Reproduce word for word, from the entries below, the line with "ATOM 2 C CA", the line with "ATOM 30 N N", and every line between them, and nothing more.

• [Extracted data]:
--------
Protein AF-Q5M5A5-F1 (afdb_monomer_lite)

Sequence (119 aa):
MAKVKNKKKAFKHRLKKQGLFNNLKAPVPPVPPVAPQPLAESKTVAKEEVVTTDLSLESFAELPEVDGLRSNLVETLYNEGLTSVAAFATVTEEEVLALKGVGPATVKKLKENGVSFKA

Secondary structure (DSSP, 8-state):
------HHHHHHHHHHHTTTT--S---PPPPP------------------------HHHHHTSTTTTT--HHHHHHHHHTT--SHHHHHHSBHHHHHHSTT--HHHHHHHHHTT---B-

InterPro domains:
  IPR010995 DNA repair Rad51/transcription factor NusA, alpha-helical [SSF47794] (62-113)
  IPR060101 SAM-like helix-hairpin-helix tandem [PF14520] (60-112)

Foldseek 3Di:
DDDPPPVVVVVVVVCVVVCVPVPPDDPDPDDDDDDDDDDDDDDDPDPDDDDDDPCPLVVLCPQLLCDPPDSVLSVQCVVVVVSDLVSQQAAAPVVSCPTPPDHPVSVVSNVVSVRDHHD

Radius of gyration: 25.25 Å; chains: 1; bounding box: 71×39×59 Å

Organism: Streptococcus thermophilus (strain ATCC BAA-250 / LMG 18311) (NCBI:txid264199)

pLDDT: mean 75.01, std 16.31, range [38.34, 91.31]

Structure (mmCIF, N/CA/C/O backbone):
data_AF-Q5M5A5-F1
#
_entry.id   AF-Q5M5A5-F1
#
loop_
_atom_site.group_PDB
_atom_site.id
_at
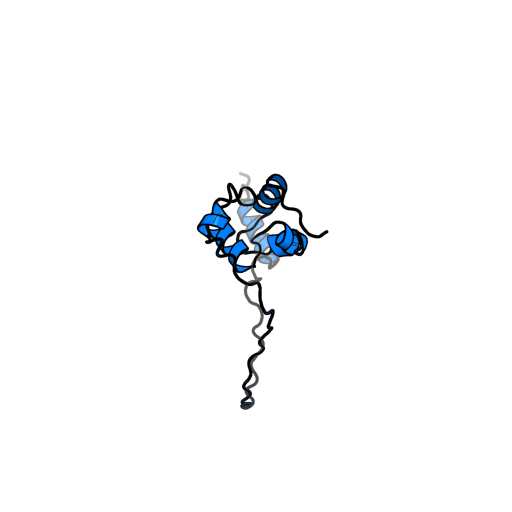om_site.type_symbol
_atom_site.label_atom_id
_atom_site.label_alt_id
_atom_site.label_comp_id
_atom_site.label_asym_id
_atom_site.label_entity_id
_atom_site.label_seq_id
_atom_site.pdbx_PDB_ins_code
_atom_site.Cartn_x
_atom_site.Cartn_y
_atom_site.Cartn_z
_atom_site.occupancy
_atom_site.B_iso_or_equiv
_atom_site.auth_seq_id
_atom_site.auth_comp_id
_atom_site.auth_asym_id
_atom_site.auth_atom_id
_atom_site.pdbx_PDB_model_num
ATOM 1 N N . MET A 1 1 ? 38.020 -16.942 -46.236 1.00 49.53 1 MET A N 1
ATOM 2 C CA . MET A 1 1 ? 37.345 -15.938 -45.378 1.00 49.53 1 MET A CA 1
ATOM 3 C C . MET A 1 1 ? 36.222 -16.614 -44.597 1.00 49.53 1 MET A C 1
ATOM 5 O O . MET A 1 1 ? 35.289 -17.126 -45.206 1.00 49.53 1 MET A O 1
ATOM 9 N N . ALA A 1 2 ? 36.337 -16.709 -43.269 1.00 62.34 2 ALA A N 1
ATOM 10 C CA . ALA A 1 2 ? 35.337 -17.376 -42.435 1.00 62.34 2 ALA A CA 1
ATOM 11 C C . ALA A 1 2 ? 34.072 -16.509 -42.319 1.00 62.34 2 ALA A C 1
ATOM 13 O O . ALA A 1 2 ? 34.131 -15.362 -41.882 1.00 62.34 2 ALA A O 1
ATOM 14 N N . LYS A 1 3 ? 32.919 -17.052 -42.729 1.00 66.94 3 LYS A N 1
ATOM 15 C CA . LYS A 1 3 ? 31.613 -16.386 -42.613 1.00 66.94 3 LYS A CA 1
ATOM 16 C C . LYS A 1 3 ? 31.306 -16.172 -41.128 1.00 66.94 3 LYS A C 1
ATOM 18 O O . LYS A 1 3 ? 30.971 -17.128 -40.429 1.00 66.94 3 LYS A O 1
ATOM 23 N N . VAL A 1 4 ? 31.412 -14.935 -40.644 1.00 68.06 4 VAL A N 1
ATOM 24 C CA . VAL A 1 4 ? 31.051 -14.576 -39.266 1.00 68.06 4 VAL A CA 1
ATOM 25 C C . VAL A 1 4 ? 29.545 -14.791 -39.103 1.00 68.06 4 VAL A C 1
ATOM 27 O O . VAL A 1 4 ? 28.721 -13.988 -39.540 1.00 68.06 4 VAL A O 1
ATOM 30 N N . LYS A 1 5 ? 29.152 -15.935 -38.534 1.00 68.75 5 LYS A N 1
ATOM 31 C CA . LYS A 1 5 ? 27.744 -16.239 -38.260 1.00 68.75 5 LYS A CA 1
ATOM 32 C C . LYS A 1 5 ? 27.218 -15.238 -37.234 1.00 68.75 5 LYS A C 1
ATOM 34 O O . LYS A 1 5 ? 27.696 -15.189 -36.103 1.00 68.75 5 LYS A O 1
ATOM 39 N N . ASN A 1 6 ? 26.192 -14.478 -37.614 1.00 82.25 6 ASN A N 1
ATOM 40 C CA . ASN A 1 6 ? 25.500 -13.558 -36.717 1.00 82.25 6 ASN A CA 1
ATOM 41 C C . ASN A 1 6 ? 24.725 -14.351 -35.643 1.00 82.25 6 ASN A C 1
ATOM 43 O O . ASN A 1 6 ? 23.584 -14.778 -35.857 1.00 82.25 6 ASN A O 1
ATOM 47 N N . LYS A 1 7 ? 25.374 -14.576 -34.492 1.00 81.94 7 LYS A N 1
ATOM 48 C CA . LYS A 1 7 ? 24.873 -15.401 -33.379 1.00 81.94 7 LYS A CA 1
ATOM 49 C C . LYS A 1 7 ? 23.488 -14.947 -32.890 1.00 81.94 7 LYS A C 1
ATOM 51 O O . LYS A 1 7 ? 22.648 -15.791 -32.584 1.00 81.94 7 LYS A O 1
ATOM 56 N N . LYS A 1 8 ? 23.197 -13.639 -32.927 1.00 81.81 8 LYS A N 1
ATOM 57 C CA . LYS A 1 8 ? 21.897 -13.066 -32.525 1.00 81.81 8 LYS A CA 1
ATOM 58 C C . LYS A 1 8 ? 20.747 -13.535 -33.423 1.00 81.81 8 LYS A C 1
ATOM 60 O O . LYS A 1 8 ? 19.675 -13.889 -32.933 1.00 81.81 8 LYS A O 1
ATOM 65 N N . LYS A 1 9 ? 20.974 -13.602 -34.741 1.00 84.62 9 LYS A N 1
ATOM 66 C CA . LYS A 1 9 ? 19.969 -14.073 -35.711 1.00 84.62 9 LYS A CA 1
ATOM 67 C C . LYS A 1 9 ? 19.683 -15.566 -35.537 1.00 84.62 9 LYS A C 1
ATOM 69 O O . LYS A 1 9 ? 18.523 -15.973 -35.562 1.00 84.62 9 LYS A O 1
ATOM 74 N N . ALA A 1 10 ? 20.724 -16.367 -35.305 1.00 83.31 10 ALA A N 1
ATOM 75 C CA . ALA A 1 10 ? 20.584 -17.800 -35.047 1.00 83.31 10 ALA A CA 1
ATOM 76 C C . ALA A 1 10 ? 19.808 -18.078 -33.748 1.00 83.31 10 ALA A C 1
ATOM 78 O O . ALA A 1 10 ? 18.940 -18.948 -33.728 1.00 83.31 10 ALA A O 1
ATOM 79 N N . PHE A 1 11 ? 20.062 -17.295 -32.696 1.00 83.44 11 PHE A N 1
ATOM 80 C CA . PHE A 1 11 ? 19.354 -17.410 -31.423 1.00 83.44 11 PHE A CA 1
ATOM 81 C C . PHE A 1 11 ? 17.861 -17.092 -31.560 1.00 83.44 11 PHE A C 1
ATOM 83 O O . PHE A 1 11 ? 17.024 -17.908 -31.182 1.00 83.44 11 PHE A O 1
ATOM 90 N N . LYS A 1 12 ? 17.506 -15.971 -32.205 1.00 85.75 12 LYS A N 1
ATOM 91 C CA . LYS A 1 12 ? 16.097 -15.620 -32.457 1.00 85.75 12 LYS A CA 1
ATOM 92 C C . LYS A 1 12 ? 15.377 -16.695 -33.276 1.00 85.75 12 LYS A C 1
ATOM 94 O O . LYS A 1 12 ? 14.233 -17.031 -32.984 1.00 85.75 12 LYS A O 1
ATOM 99 N N . HIS A 1 13 ? 16.049 -17.263 -34.277 1.00 88.12 13 HIS A N 1
ATOM 100 C CA . HIS A 1 13 ? 15.481 -18.338 -35.088 1.00 88.12 13 HIS A CA 1
ATOM 101 C C . HIS A 1 13 ? 15.286 -19.634 -34.287 1.00 88.12 13 HIS A C 1
ATOM 103 O O . HIS A 1 13 ? 14.269 -20.304 -34.443 1.00 88.12 13 HIS A O 1
ATOM 109 N N . ARG A 1 14 ? 16.229 -19.970 -33.397 1.00 85.75 14 ARG A N 1
ATOM 110 C CA . ARG A 1 14 ? 16.111 -21.108 -32.475 1.00 85.75 14 ARG A CA 1
ATOM 111 C C . ARG A 1 14 ? 14.932 -20.929 -31.518 1.00 85.75 14 ARG A C 1
ATOM 113 O O . ARG A 1 14 ? 14.126 -21.843 -31.403 1.00 85.75 14 ARG A O 1
ATOM 120 N N . LEU A 1 15 ? 14.784 -19.752 -30.916 1.00 84.19 15 LEU A N 1
ATOM 121 C CA . LEU A 1 15 ? 13.654 -19.444 -30.036 1.00 84.19 15 LEU A CA 1
ATOM 122 C C . LEU A 1 15 ? 12.307 -19.485 -30.778 1.00 84.19 15 LEU A C 1
ATOM 124 O O . LEU A 1 15 ? 11.329 -20.011 -30.254 1.00 84.19 15 LEU A O 1
ATOM 128 N N . LYS A 1 16 ? 12.258 -19.007 -32.032 1.00 83.50 16 LYS A N 1
ATOM 129 C CA . LYS A 1 16 ? 11.060 -19.115 -32.882 1.00 83.50 16 LYS A CA 1
ATOM 130 C C . LYS A 1 16 ? 10.702 -20.569 -33.202 1.00 83.50 16 LYS A C 1
ATOM 132 O O . LYS A 1 16 ? 9.525 -20.907 -33.191 1.00 83.50 16 LYS A O 1
ATOM 137 N N . LYS A 1 17 ? 11.695 -21.439 -33.430 1.00 82.75 17 LYS A N 1
ATOM 138 C CA . LYS A 1 17 ? 11.466 -22.887 -33.593 1.00 82.75 17 LYS A CA 1
ATOM 139 C C . LYS A 1 17 ? 10.976 -23.567 -32.314 1.00 82.75 17 LYS A C 1
ATOM 141 O O . LYS A 1 17 ? 10.228 -24.526 -32.406 1.00 82.75 17 LYS A O 1
ATOM 146 N N . GLN A 1 18 ? 11.384 -23.075 -31.147 1.00 82.00 18 GLN A N 1
ATOM 147 C CA . GLN A 1 18 ? 10.946 -23.594 -29.847 1.00 82.00 18 GLN A CA 1
ATOM 148 C C . GLN A 1 18 ? 9.527 -23.144 -29.460 1.00 82.00 18 GLN A C 1
ATOM 150 O O . GLN A 1 18 ? 9.077 -23.461 -28.368 1.00 82.00 18 GLN A O 1
ATOM 155 N N . GLY A 1 19 ? 8.823 -22.384 -30.312 1.00 74.62 19 GLY A N 1
ATOM 156 C CA . GLY A 1 19 ? 7.445 -21.958 -30.046 1.00 74.62 19 GLY A CA 1
ATOM 157 C C . GLY A 1 19 ? 7.297 -20.954 -28.898 1.00 74.62 19 GLY A C 1
ATOM 158 O O . GLY A 1 19 ? 6.182 -20.551 -28.586 1.00 74.62 19 GLY A O 1
ATOM 159 N N . LEU A 1 20 ? 8.406 -20.481 -28.315 1.00 69.81 20 LEU A N 1
ATOM 160 C CA . LEU A 1 20 ? 8.414 -19.628 -27.121 1.00 69.81 20 LEU A CA 1
ATOM 161 C C . LEU A 1 20 ? 7.815 -18.228 -27.360 1.00 69.81 20 LEU A C 1
ATOM 163 O O . LEU A 1 20 ? 7.544 -17.495 -26.417 1.00 69.81 20 LEU A O 1
ATOM 167 N N . PHE A 1 21 ? 7.578 -17.862 -28.622 1.00 65.19 21 PHE A N 1
ATOM 168 C CA . PHE A 1 21 ? 6.947 -16.599 -29.015 1.00 65.19 21 PHE A CA 1
ATOM 169 C C . PHE A 1 21 ? 5.449 -16.715 -29.340 1.00 65.19 21 PHE A C 1
ATOM 171 O O . PHE A 1 21 ? 4.836 -15.704 -29.666 1.00 65.19 21 PHE A O 1
ATOM 178 N N . ASN A 1 22 ? 4.852 -17.910 -29.255 1.00 65.56 22 ASN A N 1
ATOM 179 C CA . ASN A 1 22 ? 3.474 -18.155 -29.698 1.00 65.56 22 ASN A CA 1
ATOM 180 C C . ASN A 1 22 ? 2.474 -18.372 -28.545 1.00 65.56 22 ASN A C 1
ATOM 182 O O . ASN A 1 22 ? 1.475 -19.055 -28.733 1.00 65.56 22 ASN A O 1
ATOM 186 N N . ASN A 1 23 ? 2.683 -17.765
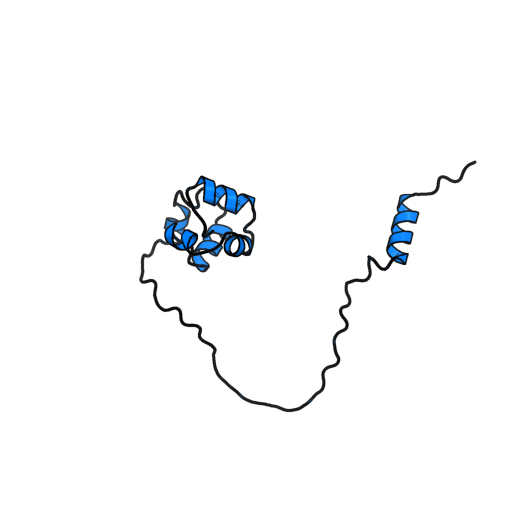 -27.375 1.00 62.44 23 ASN A N 1
ATOM 187 C CA . ASN A 1 23 ? 1.720 -17.828 -26.263 1.00 62.44 23 ASN A CA 1
ATOM 188 C C . ASN A 1 23 ? 0.847 -16.564 -26.146 1.00 62.44 23 ASN A C 1
ATOM 190 O O . ASN A 1 23 ? 0.666 -16.028 -25.061 1.00 62.44 23 ASN A O 1
ATOM 194 N N . LEU A 1 24 ? 0.294 -16.087 -27.267 1.00 56.91 24 LEU A N 1
ATOM 195 C CA . LEU A 1 24 ? -0.754 -15.048 -27.291 1.00 56.91 24 LEU A CA 1
ATOM 196 C C . LEU A 1 24 ? -1.959 -15.455 -28.151 1.00 56.91 24 LEU A C 1
ATOM 198 O O . LEU A 1 24 ? -2.581 -14.635 -28.825 1.00 56.91 24 LEU A O 1
ATOM 202 N N . LYS A 1 25 ? -2.319 -16.738 -28.131 1.00 52.72 25 LYS A N 1
ATOM 203 C CA . LYS A 1 25 ? -3.655 -17.157 -28.553 1.00 52.72 25 LYS A CA 1
ATOM 204 C C . LYS A 1 25 ? -4.111 -18.312 -27.677 1.00 52.72 25 LYS A C 1
ATOM 206 O O . LYS A 1 25 ? -3.941 -19.476 -28.023 1.00 52.72 25 LYS A O 1
ATOM 211 N N . ALA A 1 26 ? -4.680 -17.963 -26.526 1.00 55.94 26 ALA A N 1
ATOM 212 C CA . ALA A 1 26 ? -5.572 -18.875 -25.833 1.00 55.94 26 ALA A CA 1
ATOM 213 C C . ALA A 1 26 ? -6.650 -19.345 -26.834 1.00 55.94 26 ALA A C 1
ATOM 215 O O . ALA A 1 26 ? -7.186 -18.511 -27.578 1.00 55.94 26 ALA A O 1
ATOM 216 N N . PRO A 1 27 ? -6.943 -20.652 -26.915 1.00 52.34 27 PRO A N 1
ATOM 217 C CA . PRO A 1 27 ? -8.083 -21.129 -27.672 1.00 52.34 27 PRO A CA 1
ATOM 218 C C . PRO A 1 27 ? -9.340 -20.581 -26.998 1.00 52.34 27 PRO A C 1
ATOM 220 O O . PRO A 1 27 ? -9.629 -20.885 -25.845 1.00 52.34 27 PRO A O 1
ATOM 223 N N . VAL A 1 28 ? -10.057 -19.724 -27.717 1.00 59.66 28 VAL A N 1
ATOM 224 C CA . VAL A 1 28 ? -11.419 -19.329 -27.365 1.00 59.66 28 VAL A CA 1
ATOM 225 C C . VAL A 1 28 ? -12.260 -20.609 -27.452 1.00 59.66 28 VAL A C 1
ATOM 227 O O . VAL A 1 28 ? -12.300 -21.197 -28.538 1.00 59.66 28 VAL A O 1
ATOM 230 N N . PRO A 1 29 ? -12.874 -21.105 -26.365 1.00 61.12 29 PRO A N 1
ATOM 231 C CA . PRO A 1 29 ? -13.804 -22.218 -26.479 1.00 61.12 29 PRO A CA 1
ATOM 232 C C . PRO A 1 29 ? -15.043 -21.755 -27.270 1.00 61.12 29 PRO A C 1
ATOM 234 O O . PRO A 1 29 ? -15.488 -20.617 -27.090 1.00 61.12 29 PRO A O 1
ATOM 237 N N . PRO A 1 30 ? -15.594 -22.585 -28.173 1.00 57.28 30 PRO A N 1
ATOM 238 C CA . PRO A 1 30 ? -16.785 -22.235 -28.932 1.00 57.28 30 PRO A CA 1
ATOM 239 C C . PRO A 1 30 ? -17.988 -22.097 -27.993 1.00 57.28 30 PRO A C 1
ATOM 241 O O . PRO A 1 30 ? -18.280 -22.985 -27.196 1.00 57.28 30 PRO A O 1
ATOM 244 N N . VAL A 1 31 ? -18.678 -20.967 -28.113 1.00 57.34 31 VAL A N 1
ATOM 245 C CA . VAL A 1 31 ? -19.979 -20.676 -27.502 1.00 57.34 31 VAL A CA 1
--------
• [Answer space]:
ATOM 2 C CA . MET A 1 1 ? 37.345 -15.938 -45.378 1.00 49.53 1 MET A CA 1
ATOM 3 C C . MET A 1 1 ? 36.222 -16.614 -44.597 1.00 49.53 1 MET A C 1
ATOM 5 O O . MET A 1 1 ? 35.289 -17.126 -45.206 1.00 49.53 1 MET A O 1
ATOM 9 N N . ALA A 1 2 ? 36.337 -16.709 -43.269 1.00 62.34 2 ALA A N 1
ATOM 10 C CA . ALA A 1 2 ? 35.337 -17.376 -42.435 1.00 62.34 2 ALA A CA 1
ATOM 11 C C . ALA A 1 2 ? 34.072 -16.509 -42.319 1.00 62.34 2 ALA A C 1
ATOM 13 O O . ALA A 1 2 ? 34.131 -15.362 -41.882 1.00 62.34 2 ALA A O 1
ATOM 14 N N . LYS A 1 3 ? 32.919 -17.052 -42.729 1.00 66.94 3 LYS A N 1
ATOM 15 C CA . LYS A 1 3 ? 31.613 -16.386 -42.613 1.00 66.94 3 LYS A CA 1
ATOM 16 C C . LYS A 1 3 ? 31.306 -16.172 -41.128 1.00 66.94 3 LYS A C 1
ATOM 18 O O . LYS A 1 3 ? 30.971 -17.128 -40.429 1.00 66.94 3 LYS A O 1
ATOM 23 N N . VAL A 1 4 ? 31.412 -14.935 -40.644 1.00 68.06 4 VAL A N 1
ATOM 24 C CA . VAL A 1 4 ? 31.051 -14.576 -39.266 1.00 68.06 4 VAL A CA 1
ATOM 25 C C . VAL A 1 4 ? 29.545 -14.791 -39.103 1.00 68.06 4 VAL A C 1
ATOM 27 O O . VAL A 1 4 ? 28.721 -13.988 -39.540 1.00 68.06 4 VAL A O 1
ATOM 30 N N . LYS A 1 5 ? 29.152 -15.935 -38.534 1.00 68.75 5 LYS A N 1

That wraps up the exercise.